■ Exercise requirements
In the records below, begin at the line that has "ATOM 31 C C" and stop after the line that has "ATOM 37 C CA"; quote those lines verbatim and nothing more.

◇ ◇ ◇

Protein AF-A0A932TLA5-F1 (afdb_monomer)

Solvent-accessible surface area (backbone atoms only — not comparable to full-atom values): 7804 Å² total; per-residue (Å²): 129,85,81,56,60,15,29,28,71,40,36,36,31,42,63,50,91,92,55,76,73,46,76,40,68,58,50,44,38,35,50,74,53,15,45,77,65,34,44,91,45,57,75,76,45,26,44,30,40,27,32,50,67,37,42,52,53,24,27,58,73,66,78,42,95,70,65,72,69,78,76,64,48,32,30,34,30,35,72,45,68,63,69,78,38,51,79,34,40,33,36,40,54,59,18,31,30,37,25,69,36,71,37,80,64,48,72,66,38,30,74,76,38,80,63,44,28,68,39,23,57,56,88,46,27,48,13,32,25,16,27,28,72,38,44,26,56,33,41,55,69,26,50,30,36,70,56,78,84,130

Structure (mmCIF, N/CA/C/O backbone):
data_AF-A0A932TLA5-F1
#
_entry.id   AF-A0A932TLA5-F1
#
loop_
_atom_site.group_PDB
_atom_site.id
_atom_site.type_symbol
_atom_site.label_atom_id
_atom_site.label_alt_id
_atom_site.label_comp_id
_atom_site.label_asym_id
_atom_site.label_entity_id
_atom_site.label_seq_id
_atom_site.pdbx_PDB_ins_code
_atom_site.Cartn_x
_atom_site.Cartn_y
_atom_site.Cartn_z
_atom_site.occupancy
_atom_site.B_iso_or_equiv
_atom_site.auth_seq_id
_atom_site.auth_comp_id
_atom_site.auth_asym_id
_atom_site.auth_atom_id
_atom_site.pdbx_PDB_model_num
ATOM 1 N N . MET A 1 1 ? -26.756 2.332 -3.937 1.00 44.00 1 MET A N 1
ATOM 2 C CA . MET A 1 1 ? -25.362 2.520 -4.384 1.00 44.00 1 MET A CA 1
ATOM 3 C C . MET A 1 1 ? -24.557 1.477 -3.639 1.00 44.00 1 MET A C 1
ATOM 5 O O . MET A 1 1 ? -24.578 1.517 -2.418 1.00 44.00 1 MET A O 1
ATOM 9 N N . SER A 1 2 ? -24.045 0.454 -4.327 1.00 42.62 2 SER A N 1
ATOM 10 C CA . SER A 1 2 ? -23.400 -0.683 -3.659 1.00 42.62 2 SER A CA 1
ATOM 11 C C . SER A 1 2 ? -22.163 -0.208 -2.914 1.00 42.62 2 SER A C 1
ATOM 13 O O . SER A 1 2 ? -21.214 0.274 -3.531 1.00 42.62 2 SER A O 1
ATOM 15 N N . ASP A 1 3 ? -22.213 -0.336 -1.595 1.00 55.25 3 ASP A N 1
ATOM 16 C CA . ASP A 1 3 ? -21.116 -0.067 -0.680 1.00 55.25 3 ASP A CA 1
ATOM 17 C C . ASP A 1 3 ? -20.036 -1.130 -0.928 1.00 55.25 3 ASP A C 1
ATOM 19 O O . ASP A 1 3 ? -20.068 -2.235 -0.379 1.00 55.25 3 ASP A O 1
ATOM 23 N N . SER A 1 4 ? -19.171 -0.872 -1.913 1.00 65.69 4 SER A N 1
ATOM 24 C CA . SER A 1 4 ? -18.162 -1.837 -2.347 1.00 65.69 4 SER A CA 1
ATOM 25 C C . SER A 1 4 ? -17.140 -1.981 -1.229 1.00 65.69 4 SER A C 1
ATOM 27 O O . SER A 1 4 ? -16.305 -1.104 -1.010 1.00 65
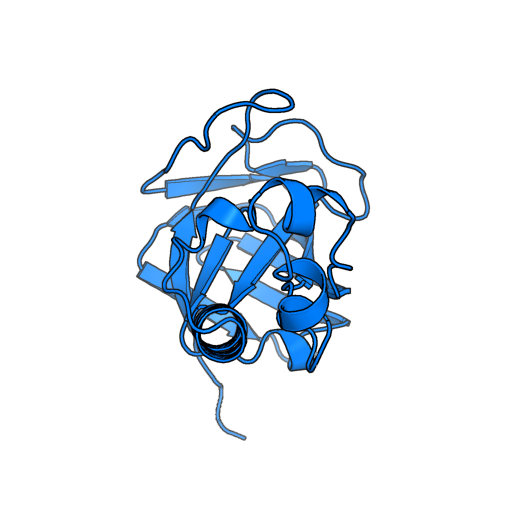.69 4 SER A O 1
ATOM 29 N N . THR A 1 5 ? -17.266 -3.075 -0.483 1.00 86.94 5 THR A N 1
ATOM 30 C CA . THR A 1 5 ? -16.390 -3.412 0.635 1.00 86.94 5 THR A CA 1
ATOM 31 C C . THR A 1 5 ? -15.260 -4.287 0.113 1.00 86.94 5 THR A C 1
ATOM 33 O O . THR A 1 5 ? -15.496 -5.409 -0.333 1.00 86.94 5 THR A O 1
ATOM 36 N N . GLY A 1 6 ? -14.039 -3.765 0.171 1.00 95.44 6 GLY A N 1
ATOM 37 C CA . GLY A 1 6 ? -12.826 -4.528 -0.084 1.00 95.44 6 GLY A CA 1
ATOM 38 C C . GLY A 1 6 ? -12.287 -5.208 1.173 1.00 95.44 6 GLY A C 1
ATOM 39 O O . GLY A 1 6 ? -12.865 -5.107 2.257 1.00 95.44 6 GLY A O 1
ATOM 40 N N . VAL A 1 7 ? -11.141 -5.866 1.033 1.00 97.75 7 VAL A N 1
ATOM 41 C CA . VAL A 1 7 ? -10.421 -6.536 2.124 1.00 97.75 7 VAL A CA 1
ATOM 42 C C . VAL A 1 7 ? -8.923 -6.268 2.026 1.00 97.75 7 VAL A C 1
ATOM 44 O O . VAL A 1 7 ? -8.384 -6.187 0.923 1.00 97.75 7 VAL A O 1
ATOM 47 N N . ILE A 1 8 ? -8.242 -6.125 3.163 1.00 98.25 8 ILE A N 1
ATOM 48 C CA . ILE A 1 8 ? -6.777 -6.098 3.225 1.00 98.25 8 ILE A CA 1
ATOM 49 C C . ILE A 1 8 ? -6.261 -7.525 3.041 1.00 98.25 8 ILE A C 1
ATOM 51 O O . ILE A 1 8 ? -6.511 -8.394 3.869 1.00 98.25 8 ILE A O 1
ATOM 55 N N . GLU A 1 9 ? -5.517 -7.771 1.970 1.00 98.00 9 GLU A N 1
ATOM 56 C CA . GLU A 1 9 ? -4.968 -9.092 1.649 1.00 98.00 9 GLU A CA 1
ATOM 57 C C . GLU A 1 9 ? -3.507 -9.240 2.091 1.00 98.00 
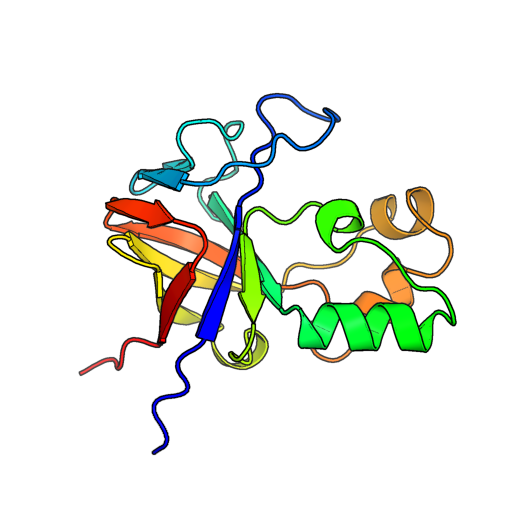9 GLU A C 1
ATOM 59 O O . GLU A 1 9 ? -3.071 -10.343 2.410 1.00 98.00 9 GLU A O 1
ATOM 64 N N . ALA A 1 10 ? -2.750 -8.139 2.148 1.00 98.12 10 ALA A N 1
ATOM 65 C CA . ALA A 1 10 ? -1.383 -8.146 2.660 1.00 98.12 10 ALA A CA 1
ATOM 66 C C . ALA A 1 10 ? -0.992 -6.800 3.275 1.00 98.12 10 ALA A C 1
ATOM 68 O O . ALA A 1 10 ? -1.397 -5.740 2.787 1.00 98.12 10 ALA A O 1
ATOM 69 N N . ILE A 1 11 ? -0.143 -6.856 4.303 1.00 98.31 11 ILE A N 1
ATOM 70 C CA . ILE A 1 11 ? 0.480 -5.695 4.938 1.00 98.31 11 ILE A CA 1
ATOM 71 C C . ILE A 1 11 ? 1.996 -5.862 4.861 1.00 98.31 11 ILE A C 1
ATOM 73 O O . ILE A 1 11 ? 2.549 -6.877 5.282 1.00 98.31 11 ILE A O 1
ATOM 77 N N . LEU A 1 12 ? 2.669 -4.853 4.318 1.00 97.75 12 LEU A N 1
ATOM 78 C CA . LEU A 1 12 ? 4.102 -4.833 4.070 1.00 97.75 12 LEU A CA 1
ATOM 79 C C . LEU A 1 12 ? 4.700 -3.532 4.609 1.00 97.75 12 LEU A C 1
ATOM 81 O O . LEU A 1 12 ? 4.264 -2.421 4.277 1.00 97.75 12 LEU A O 1
ATOM 85 N N . VAL A 1 13 ? 5.766 -3.665 5.388 1.00 96.94 13 VAL A N 1
ATOM 86 C CA . VAL A 1 13 ?
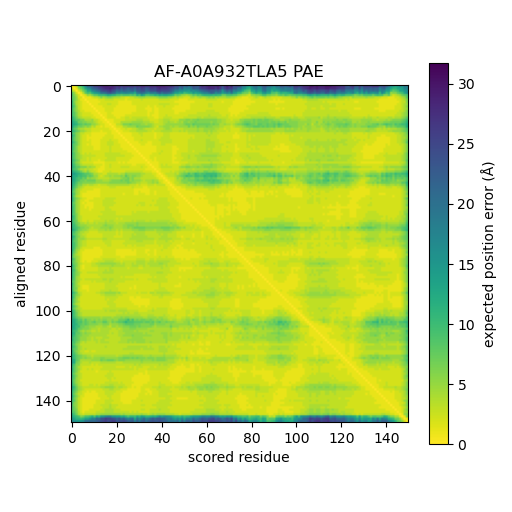 6.562 -2.527 5.855 1.00 96.94 13 VAL A CA 1
ATOM 87 C C . VAL A 1 13 ? 7.975 -2.584 5.293 1.00 96.94 13 VAL A C 1
ATOM 89 O O . VAL A 1 13 ? 8.506 -3.644 4.947 1.00 96.94 13 VAL A O 1
ATOM 92 N N . TYR A 1 14 ? 8.587 -1.410 5.171 1.00 95.88 14 TYR A N 1
ATOM 93 C CA . TYR A 1 14 ? 9.925 -1.224 4.629 1.00 95.88 14 TYR A CA 1
ATOM 94 C C . TYR A 1 14 ? 10.759 -0.396 5.611 1.00 95.88 14 TYR A C 1
ATOM 96 O O . TYR A 1 14 ? 10.962 0.798 5.365 1.00 95.88 14 TYR A O 1
ATOM 104 N N . PRO A 1 15 ? 11.273 -1.002 6.700 1.00 93.94 15 PRO A N 1
ATOM 105 C CA . PRO A 1 15 ? 11.935 -0.271 7.785 1.00 93.94 15 PRO A CA 1
ATOM 106 C C . PRO A 1 15 ? 13.133 0.570 7.321 1.00 93.94 15 PRO A C 1
ATOM 108 O O . PRO A 1 15 ? 13.428 1.622 7.884 1.00 93.94 15 PRO A O 1
ATOM 111 N N . THR A 1 16 ? 13.819 0.138 6.256 1.00 92.31 16 THR A N 1
ATOM 112 C CA . THR A 1 16 ? 14.958 0.855 5.665 1.00 92.31 16 THR A CA 1
ATOM 113 C C . THR A 1 16 ? 14.857 0.963 4.135 1.00 92.31 16 THR A C 1
ATOM 115 O O . THR A 1 16 ? 14.160 0.181 3.478 1.00 92.31 16 THR A O 1
ATOM 118 N N . PRO A 1 17 ? 15.520 1.946 3.494 1.00 87.56 17 PRO A N 1
ATOM 119 C CA . PRO A 1 17 ? 15.558 2.029 2.036 1.00 87.56 17 PRO A CA 1
ATOM 120 C C . PRO A 1 17 ? 16.142 0.760 1.401 1.00 87.56 17 PRO A C 1
ATOM 122 O O . PRO A 1 17 ? 17.169 0.261 1.840 1.00 87.56 17 PRO A O 1
ATOM 125 N N . ARG A 1 18 ? 15.514 0.281 0.319 1.00 84.25 18 ARG A N 1
ATOM 126 C CA . ARG A 1 18 ? 15.942 -0.902 -0.459 1.00 84.25 18 ARG A CA 1
ATOM 127 C C . ARG A 1 18 ? 15.933 -2.237 0.305 1.00 84.25 18 ARG A C 1
ATOM 129 O O . ARG A 1 18 ? 16.399 -3.223 -0.252 1.00 84.25 18 ARG A O 1
ATOM 136 N N . CYS A 1 19 ? 15.348 -2.311 1.502 1.00 89.19 19 CYS A N 1
ATOM 137 C CA . CYS A 1 19 ? 15.177 -3.590 2.192 1.00 89.19 19 CYS A CA 1
ATOM 138 C C . CYS A 1 19 ? 14.249 -4.550 1.431 1.00 89.19 19 CYS A C 1
ATOM 140 O O . CYS A 1 19 ? 13.454 -4.134 0.570 1.00 89.19 19 CYS A O 1
ATOM 142 N N . VAL A 1 20 ? 14.349 -5.826 1.796 1.00 91.06 20 VAL A N 1
ATOM 143 C CA . VAL A 1 20 ? 13.316 -6.832 1.539 1.00 91.06 20 VAL A CA 1
ATOM 144 C C . VAL A 1 20 ? 12.056 -6.426 2.321 1.00 91.06 20 VAL A C 1
ATOM 146 O O . VAL A 1 20 ? 12.198 -5.981 3.462 1.00 91.06 20 VAL A O 1
ATOM 149 N N . PRO A 1 21 ? 10.849 -6.498 1.726 1.00 93.94 21 PRO A N 1
ATOM 150 C CA . PRO A 1 21 ? 9.612 -6.244 2.462 1.00 93.94 21 PRO A CA 1
ATOM 151 C C . PRO A 1 21 ? 9.511 -7.148 3.691 1.00 93.94 21 PRO A C 1
ATOM 153 O O . PRO A 1 21 ? 9.815 -8.337 3.610 1.00 93.94 21 PRO A O 1
ATOM 156 N N . VAL A 1 22 ? 9.037 -6.589 4.800 1.00 96.62 22 VAL A N 1
ATOM 157 C CA . VAL A 1 22 ? 8.673 -7.363 5.988 1.00 96.62 22 VAL A CA 1
ATOM 158 C C . VAL A 1 22 ? 7.150 -7.522 5.980 1.00 96.62 22 VAL A C 1
ATOM 160 O O . VAL A 1 22 ? 6.454 -6.514 6.143 1.00 96.62 22 VAL A O 1
ATOM 163 N N . PRO A 1 23 ? 6.619 -8.734 5.732 1.00 97.25 23 PRO A N 1
ATOM 164 C CA . PRO A 1 23 ? 5.188 -8.981 5.812 1.00 97.25 23 PRO A CA 1
ATOM 165 C C . PRO A 1 23 ? 4.731 -9.013 7.268 1.00 97.25 23 PRO A C 1
ATOM 167 O O . PRO A 1 23 ? 5.410 -9.581 8.124 1.00 97.25 23 PRO A O 1
ATOM 170 N N . LEU A 1 24 ? 3.570 -8.422 7.532 1.00 97.62 24 LEU A N 1
ATOM 171 C CA . LEU A 1 24 ? 2.946 -8.392 8.849 1.00 97.62 24 LEU A CA 1
ATOM 172 C C . LEU A 1 24 ? 1.520 -8.946 8.773 1.00 97.62 24 LEU A C 1
ATOM 174 O O . LEU A 1 24 ? 0.805 -8.704 7.801 1.00 97.62 24 LEU A O 1
ATOM 178 N N . ALA A 1 25 ? 1.097 -9.667 9.813 1.00 97.81 25 ALA A N 1
ATOM 179 C CA . ALA A 1 25 ? -0.305 -10.061 9.976 1.00 97.81 25 ALA A CA 1
ATOM 180 C C . ALA A 1 25 ? -1.173 -8.877 10.439 1.00 97.81 25 ALA A C 1
ATOM 182 O O . ALA A 1 25 ? -2.342 -8.780 10.073 1.00 97.81 25 ALA A O 1
ATOM 183 N N . GLU A 1 26 ? -0.577 -7.963 11.205 1.00 97.81 26 GLU A N 1
ATOM 184 C CA . GLU A 1 26 ? -1.186 -6.737 11.710 1.00 97.81 26 GLU A CA 1
ATOM 185 C C . GLU A 1 26 ? -0.165 -5.596 11.748 1.00 97.81 26 GLU A C 1
ATOM 187 O O . GLU A 1 26 ? 1.035 -5.829 11.875 1.00 97.81 26 GLU A O 1
ATOM 192 N N . ALA A 1 27 ? -0.635 -4.357 11.643 1.00 97.88 27 ALA A N 1
ATOM 193 C CA . ALA A 1 27 ? 0.182 -3.160 11.783 1.00 97.88 27 ALA A CA 1
ATOM 194 C C . ALA A 1 27 ? -0.584 -2.054 12.512 1.00 97.88 27 ALA A C 1
ATOM 196 O O . ALA A 1 27 ? -1.814 -2.027 12.552 1.00 97.88 27 ALA A O 1
ATOM 197 N N . THR A 1
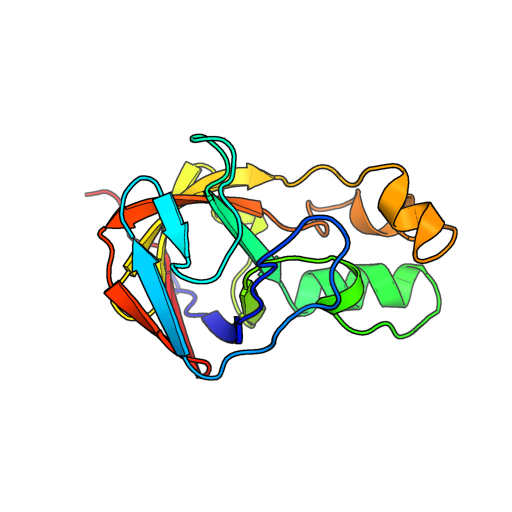 28 ? 0.156 -1.095 13.066 1.00 98.19 28 THR A N 1
ATOM 198 C CA . THR A 1 28 ? -0.427 0.120 13.648 1.00 98.19 28 THR A CA 1
ATOM 199 C C . THR A 1 28 ? -0.265 1.292 12.688 1.00 98.19 28 THR A C 1
ATOM 201 O O . THR A 1 28 ? 0.861 1.720 12.416 1.00 98.19 28 THR A O 1
ATOM 204 N N . ALA A 1 29 ? -1.382 1.844 12.215 1.00 97.81 29 ALA A N 1
ATOM 205 C CA . ALA A 1 29 ? -1.404 3.121 11.517 1.00 97.81 29 ALA A CA 1
ATOM 206 C C . ALA A 1 29 ? -1.363 4.272 12.531 1.00 97.81 29 ALA A C 1
ATOM 208 O O . ALA A 1 29 ? -2.087 4.280 13.525 1.00 97.81 29 ALA A O 1
ATOM 209 N N . VAL A 1 30 ? -0.519 5.262 12.272 1.00 97.44 30 VAL A N 1
ATOM 210 C CA . VAL A 1 30 ? -0.298 6.430 13.121 1.00 97.44 30 VAL A CA 1
ATOM 211 C C . VAL A 1 30 ? -0.643 7.677 12.317 1.00 97.44 30 VAL A C 1
ATOM 213 O O . VAL A 1 30 ? -0.079 7.907 11.243 1.00 97.44 30 VAL A O 1
ATOM 216 N N . ALA A 1 31 ? -1.577 8.473 12.844 1.00 96.69 31 ALA A N 1
ATOM 217 C CA . ALA A 1 31 ? -2.048 9.695 12.204 1.00 96.69 31 ALA A CA 1
ATOM 218 C C . ALA A 1 31 ? -0.882 10.633 11.872 1.00 96.69 31 ALA A C 1
ATOM 220 O O . ALA A 1 31 ? 0.001 10.859 12.699 1.00 96.69 31 ALA A O 1
ATOM 221 N N . ASN A 1 32 ? -0.894 11.176 10.656 1.00 94.81 32 ASN A N 1
ATOM 222 C CA . ASN A 1 32 ? 0.142 12.054 10.109 1.00 94.81 32 ASN A CA 1
ATOM 223 C C . ASN A 1 32 ? 1.560 11.454 10.013 1.00 94.81 32 ASN A C 1
ATOM 225 O O . ASN A 1 32 ? 2.516 12.190 9.768 1.00 94.81 32 ASN A O 1
ATOM 229 N N . VAL A 1 33 ? 1.711 10.135 10.182 1.00 95.00 33 VAL A N 1
ATOM 230 C CA . VAL A 1 33 ? 3.015 9.451 10.156 1.00 95.00 33 VAL A CA 1
ATOM 231 C C . VAL A 1 33 ? 3.038 8.311 9.134 1.00 95.00 33 VAL A C 1
ATOM 233 O O . VAL A 1 33 ? 3.945 8.262 8.307 1.00 95.00 33 VAL A O 1
ATOM 236 N N . GLY A 1 34 ? 2.053 7.407 9.151 1.00 96.19 34 GLY A N 1
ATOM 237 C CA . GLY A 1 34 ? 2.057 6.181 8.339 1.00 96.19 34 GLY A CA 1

◇ ◇ ◇

■ Exercise response
ATOM 31 C C . THR A 1 5 ? -15.260 -4.287 0.113 1.00 86.94 5 THR A C 1
ATOM 33 O O . THR A 1 5 ? -15.496 -5.409 -0.333 1.00 86.94 5 THR A O 1
ATOM 36 N N . GLY A 1 6 ? -14.039 -3.765 0.171 1.00 95.44 6 GLY A N 1
ATOM 37 C CA . GLY A 1 6 ? -12.826 -4.528 -0.084 1.00 95.44 6 GLY A CA 1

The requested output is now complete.